How AI Development Is Reshaping Commodity Markets

Data centres currently account for roughly 1–2% of global electricity consumption. By 2030, depending on the pace of AI deployment, estimates from the IEA and Goldman Sachs suggest that figure could reach 3–4% — with AI inference workloads as the primary driver. Unlike traditional enterprise computing, which runs on predictable schedules, AI inference is always-on: every ChatGPT query, every API call, every real-time recommendation system draws power continuously.

The implication for natural gas is significant. Renewable capacity is being added rapidly, but it cannot be dispatched on demand. When a hyperscaler needs 500MW of guaranteed baseload power for a new data centre campus, gas turbines are the answer — not solar panels. This is already showing up in US power market data: several grid operators have reversed previous forecasts of flat electricity demand and now project sustained growth through the end of the decade.

Nuclear power is experiencing a related renaissance. Microsoft signed a deal to restart Three Mile Island. Google has contracted for small modular reactor capacity. Amazon has acquired a data centre campus directly adjacent to a nuclear plant. Uranium, after a decade of bear market following Fukushima, has entered a structural bull cycle driven in part by AI's insatiable appetite for clean, firm, baseload power.

A hyperscale data centre is an extraordinarily copper-intensive structure. Power distribution systems, server racks, cooling infrastructure, fibre runs, and the transmission lines that connect the facility to the grid all require copper. Estimates suggest a large data centre campus (100–500MW) requires 20–40 tonnes of copper per megawatt of capacity — comparable to the copper intensity of offshore wind. With hundreds of new data centre campuses announced globally through 2027, the incremental copper demand from AI infrastructure alone could represent several hundred thousand tonnes per year.

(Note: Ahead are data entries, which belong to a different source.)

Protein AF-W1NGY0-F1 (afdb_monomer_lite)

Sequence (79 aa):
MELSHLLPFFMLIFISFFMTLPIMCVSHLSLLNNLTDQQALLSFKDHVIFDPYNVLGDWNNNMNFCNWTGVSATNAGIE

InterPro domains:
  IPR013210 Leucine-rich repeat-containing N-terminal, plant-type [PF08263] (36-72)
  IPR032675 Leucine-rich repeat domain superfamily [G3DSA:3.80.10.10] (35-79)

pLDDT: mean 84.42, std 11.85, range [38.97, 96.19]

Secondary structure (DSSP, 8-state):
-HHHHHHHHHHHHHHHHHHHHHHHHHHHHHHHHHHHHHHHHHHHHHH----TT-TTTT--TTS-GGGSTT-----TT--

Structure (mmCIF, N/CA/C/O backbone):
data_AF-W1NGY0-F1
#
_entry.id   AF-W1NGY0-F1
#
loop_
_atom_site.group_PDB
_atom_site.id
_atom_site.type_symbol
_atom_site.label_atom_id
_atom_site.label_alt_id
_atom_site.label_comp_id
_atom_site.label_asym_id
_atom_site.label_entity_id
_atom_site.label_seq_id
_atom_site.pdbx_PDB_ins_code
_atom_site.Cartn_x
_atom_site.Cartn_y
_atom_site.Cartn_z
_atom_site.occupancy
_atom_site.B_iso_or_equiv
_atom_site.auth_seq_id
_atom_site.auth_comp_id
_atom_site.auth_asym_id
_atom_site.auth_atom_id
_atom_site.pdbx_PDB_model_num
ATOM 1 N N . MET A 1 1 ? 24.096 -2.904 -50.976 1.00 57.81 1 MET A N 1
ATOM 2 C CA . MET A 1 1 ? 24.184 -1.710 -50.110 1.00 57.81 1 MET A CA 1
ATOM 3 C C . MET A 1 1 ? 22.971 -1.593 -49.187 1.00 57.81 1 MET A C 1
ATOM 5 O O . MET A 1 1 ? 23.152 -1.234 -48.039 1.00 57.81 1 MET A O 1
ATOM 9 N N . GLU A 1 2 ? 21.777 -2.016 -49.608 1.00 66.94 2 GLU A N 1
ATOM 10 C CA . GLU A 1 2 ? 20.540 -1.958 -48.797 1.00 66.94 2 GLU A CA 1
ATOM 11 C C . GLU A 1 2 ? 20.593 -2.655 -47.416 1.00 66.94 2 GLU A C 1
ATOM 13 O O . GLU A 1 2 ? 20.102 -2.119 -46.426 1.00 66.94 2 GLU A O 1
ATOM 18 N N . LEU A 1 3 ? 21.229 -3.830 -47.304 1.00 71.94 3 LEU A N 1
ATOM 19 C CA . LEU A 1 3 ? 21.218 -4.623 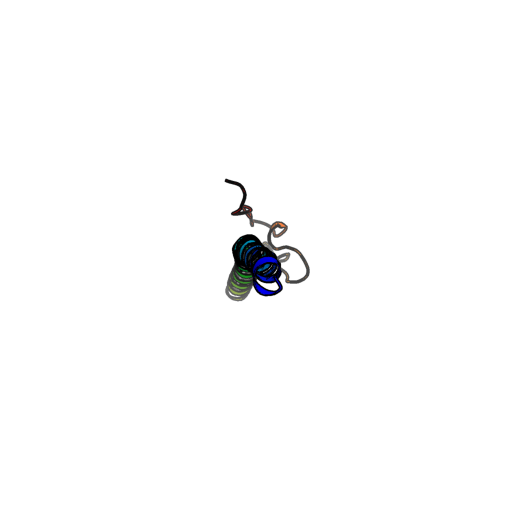-46.062 1.00 71.94 3 LEU A CA 1
ATOM 20 C C . LEU A 1 3 ? 22.113 -4.045 -44.948 1.00 71.94 3 LEU A C 1
ATOM 22 O O . LEU A 1 3 ? 21.789 -4.161 -43.767 1.00 71.94 3 LEU A O 1
ATOM 26 N N . SER A 1 4 ? 23.218 -3.384 -45.306 1.00 79.25 4 SER A N 1
ATOM 27 C CA . SER A 1 4 ? 24.148 -2.784 -44.337 1.00 79.25 4 SER A CA 1
ATOM 28 C C . SER A 1 4 ? 23.578 -1.541 -43.655 1.00 79.25 4 SER A C 1
ATOM 30 O O . SER A 1 4 ? 23.987 -1.225 -42.543 1.00 79.25 4 SER A O 1
ATOM 32 N N . HIS A 1 5 ? 22.620 -0.859 -44.290 1.00 78.06 5 HIS A N 1
ATOM 33 C CA . HIS A 1 5 ? 21.923 0.276 -43.684 1.00 78.06 5 HIS A CA 1
ATOM 34 C C . HIS A 1 5 ? 20.770 -0.160 -42.779 1.00 78.06 5 HIS A C 1
ATOM 36 O O . HIS A 1 5 ? 20.477 0.549 -41.829 1.00 78.06 5 HIS A O 1
ATOM 42 N N . LEU A 1 6 ? 20.158 -1.328 -43.006 1.00 82.94 6 LEU A N 1
ATOM 43 C CA . LEU A 1 6 ? 19.065 -1.853 -42.172 1.00 82.94 6 LEU A CA 1
ATOM 44 C C . LEU A 1 6 ? 19.541 -2.408 -40.822 1.00 82.94 6 LEU A C 1
ATOM 46 O O . LEU A 1 6 ? 18.831 -2.312 -39.822 1.00 82.94 6 LEU A O 1
ATOM 50 N N . LEU A 1 7 ? 20.757 -2.951 -40.780 1.00 86.25 7 LEU A N 1
ATOM 51 C CA . LEU A 1 7 ? 21.351 -3.525 -39.575 1.00 86.25 7 LEU A CA 1
ATOM 52 C C . LEU A 1 7 ? 21.479 -2.524 -38.404 1.00 86.25 7 LEU A C 1
ATOM 54 O O . LEU A 1 7 ? 21.043 -2.868 -37.307 1.00 86.25 7 LEU A O 1
ATOM 58 N N . PRO A 1 8 ? 21.976 -1.281 -38.579 1.00 89.19 8 PRO A N 1
ATOM 59 C CA . PRO A 1 8 ? 21.999 -0.304 -37.490 1.00 89.19 8 PRO A CA 1
ATOM 60 C C . PRO A 1 8 ? 20.594 0.102 -37.025 1.00 89.19 8 PRO A C 1
ATOM 62 O O . PRO A 1 8 ? 20.399 0.265 -35.826 1.00 89.19 8 PRO A O 1
ATOM 65 N N . PHE A 1 9 ? 19.594 0.200 -37.912 1.00 88.00 9 PHE A N 1
ATOM 66 C CA . PHE A 1 9 ? 18.213 0.485 -37.491 1.00 88.00 9 PHE A CA 1
ATOM 67 C C . PHE A 1 9 ? 17.636 -0.636 -36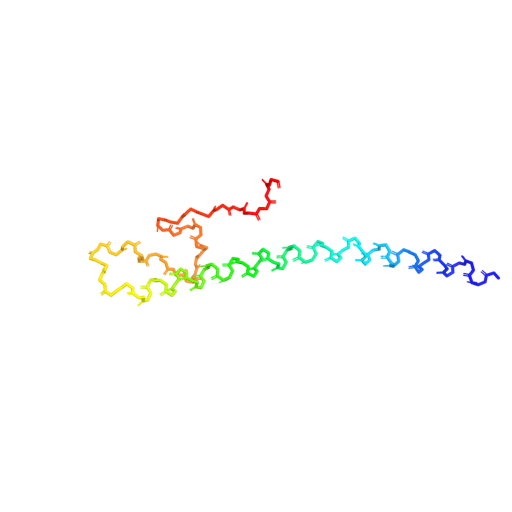.624 1.00 88.00 9 PHE A C 1
ATOM 69 O O . PHE A 1 9 ? 17.046 -0.363 -35.581 1.00 88.00 9 PHE A O 1
ATOM 76 N N . PHE A 1 10 ? 17.850 -1.893 -37.016 1.00 89.25 10 PHE A N 1
ATOM 77 C CA . PHE A 1 10 ? 17.423 -3.045 -36.226 1.00 89.25 10 PHE A CA 1
AT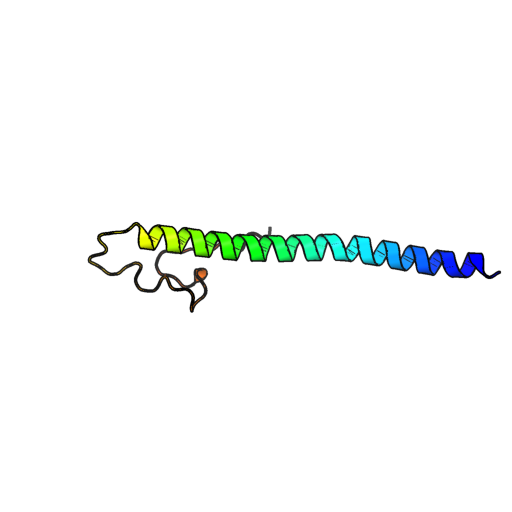OM 78 C C . PHE A 1 10 ? 18.093 -3.069 -34.846 1.00 89.25 10 PHE A C 1
ATOM 80 O O . PHE A 1 10 ? 17.422 -3.252 -33.832 1.00 89.25 10 PHE A O 1
ATOM 87 N N . MET A 1 11 ? 19.401 -2.804 -34.794 1.00 88.50 11 MET A N 1
ATOM 88 C CA . MET A 1 11 ? 20.149 -2.743 -33.536 1.00 88.50 11 MET A CA 1
ATOM 89 C C . MET A 1 11 ? 19.675 -1.588 -32.646 1.00 88.50 11 MET A C 1
ATOM 91 O O . MET A 1 11 ? 19.555 -1.769 -31.439 1.00 88.50 11 MET A O 1
ATOM 95 N N . LEU A 1 12 ? 19.338 -0.428 -33.219 1.00 90.25 12 LEU A N 1
ATOM 96 C CA . LEU A 1 12 ? 18.781 0.703 -32.470 1.00 90.25 12 LEU A CA 1
ATOM 97 C C . LEU A 1 12 ? 17.405 0.385 -31.867 1.00 90.25 12 LEU A C 1
ATOM 99 O O . LEU A 1 12 ? 17.159 0.738 -30.717 1.00 90.25 12 LEU A O 1
ATOM 103 N N . ILE A 1 13 ? 16.530 -0.307 -32.605 1.00 91.56 13 ILE A N 1
ATOM 104 C CA . ILE A 1 13 ? 15.220 -0.751 -32.095 1.00 91.56 13 ILE A CA 1
ATOM 105 C C . ILE A 1 13 ? 15.401 -1.782 -30.978 1.00 91.56 13 ILE A C 1
ATOM 107 O O . ILE A 1 13 ? 14.731 -1.716 -29.950 1.00 91.56 13 ILE A O 1
ATOM 111 N N . PHE A 1 14 ? 16.326 -2.724 -31.157 1.00 90.31 14 PHE A N 1
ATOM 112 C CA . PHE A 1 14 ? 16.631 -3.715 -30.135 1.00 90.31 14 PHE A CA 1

Aluminium follows a similar logic. Liquid cooling systems — increasingly preferred over air cooling for high-density AI chips — use aluminium heat exchangers and manifolds. Transmission infrastructure upgrades, required to connect new data centre campuses to the grid, are heavily aluminium-intensive in overhead lines. And the chassis of every server rack, every network switch, every UPS system is aluminium.

The timing creates a problem: copper mine supply is structurally constrained. No major new mine has come online in the past decade without significant delays and cost overruns. Chilean grades are declining. The pipeline of projects that could add meaningful supply before 2030 is thin. AI-driven demand is arriving into a market that was already structurally tight due to the energy transition — the two demand shocks are compounding.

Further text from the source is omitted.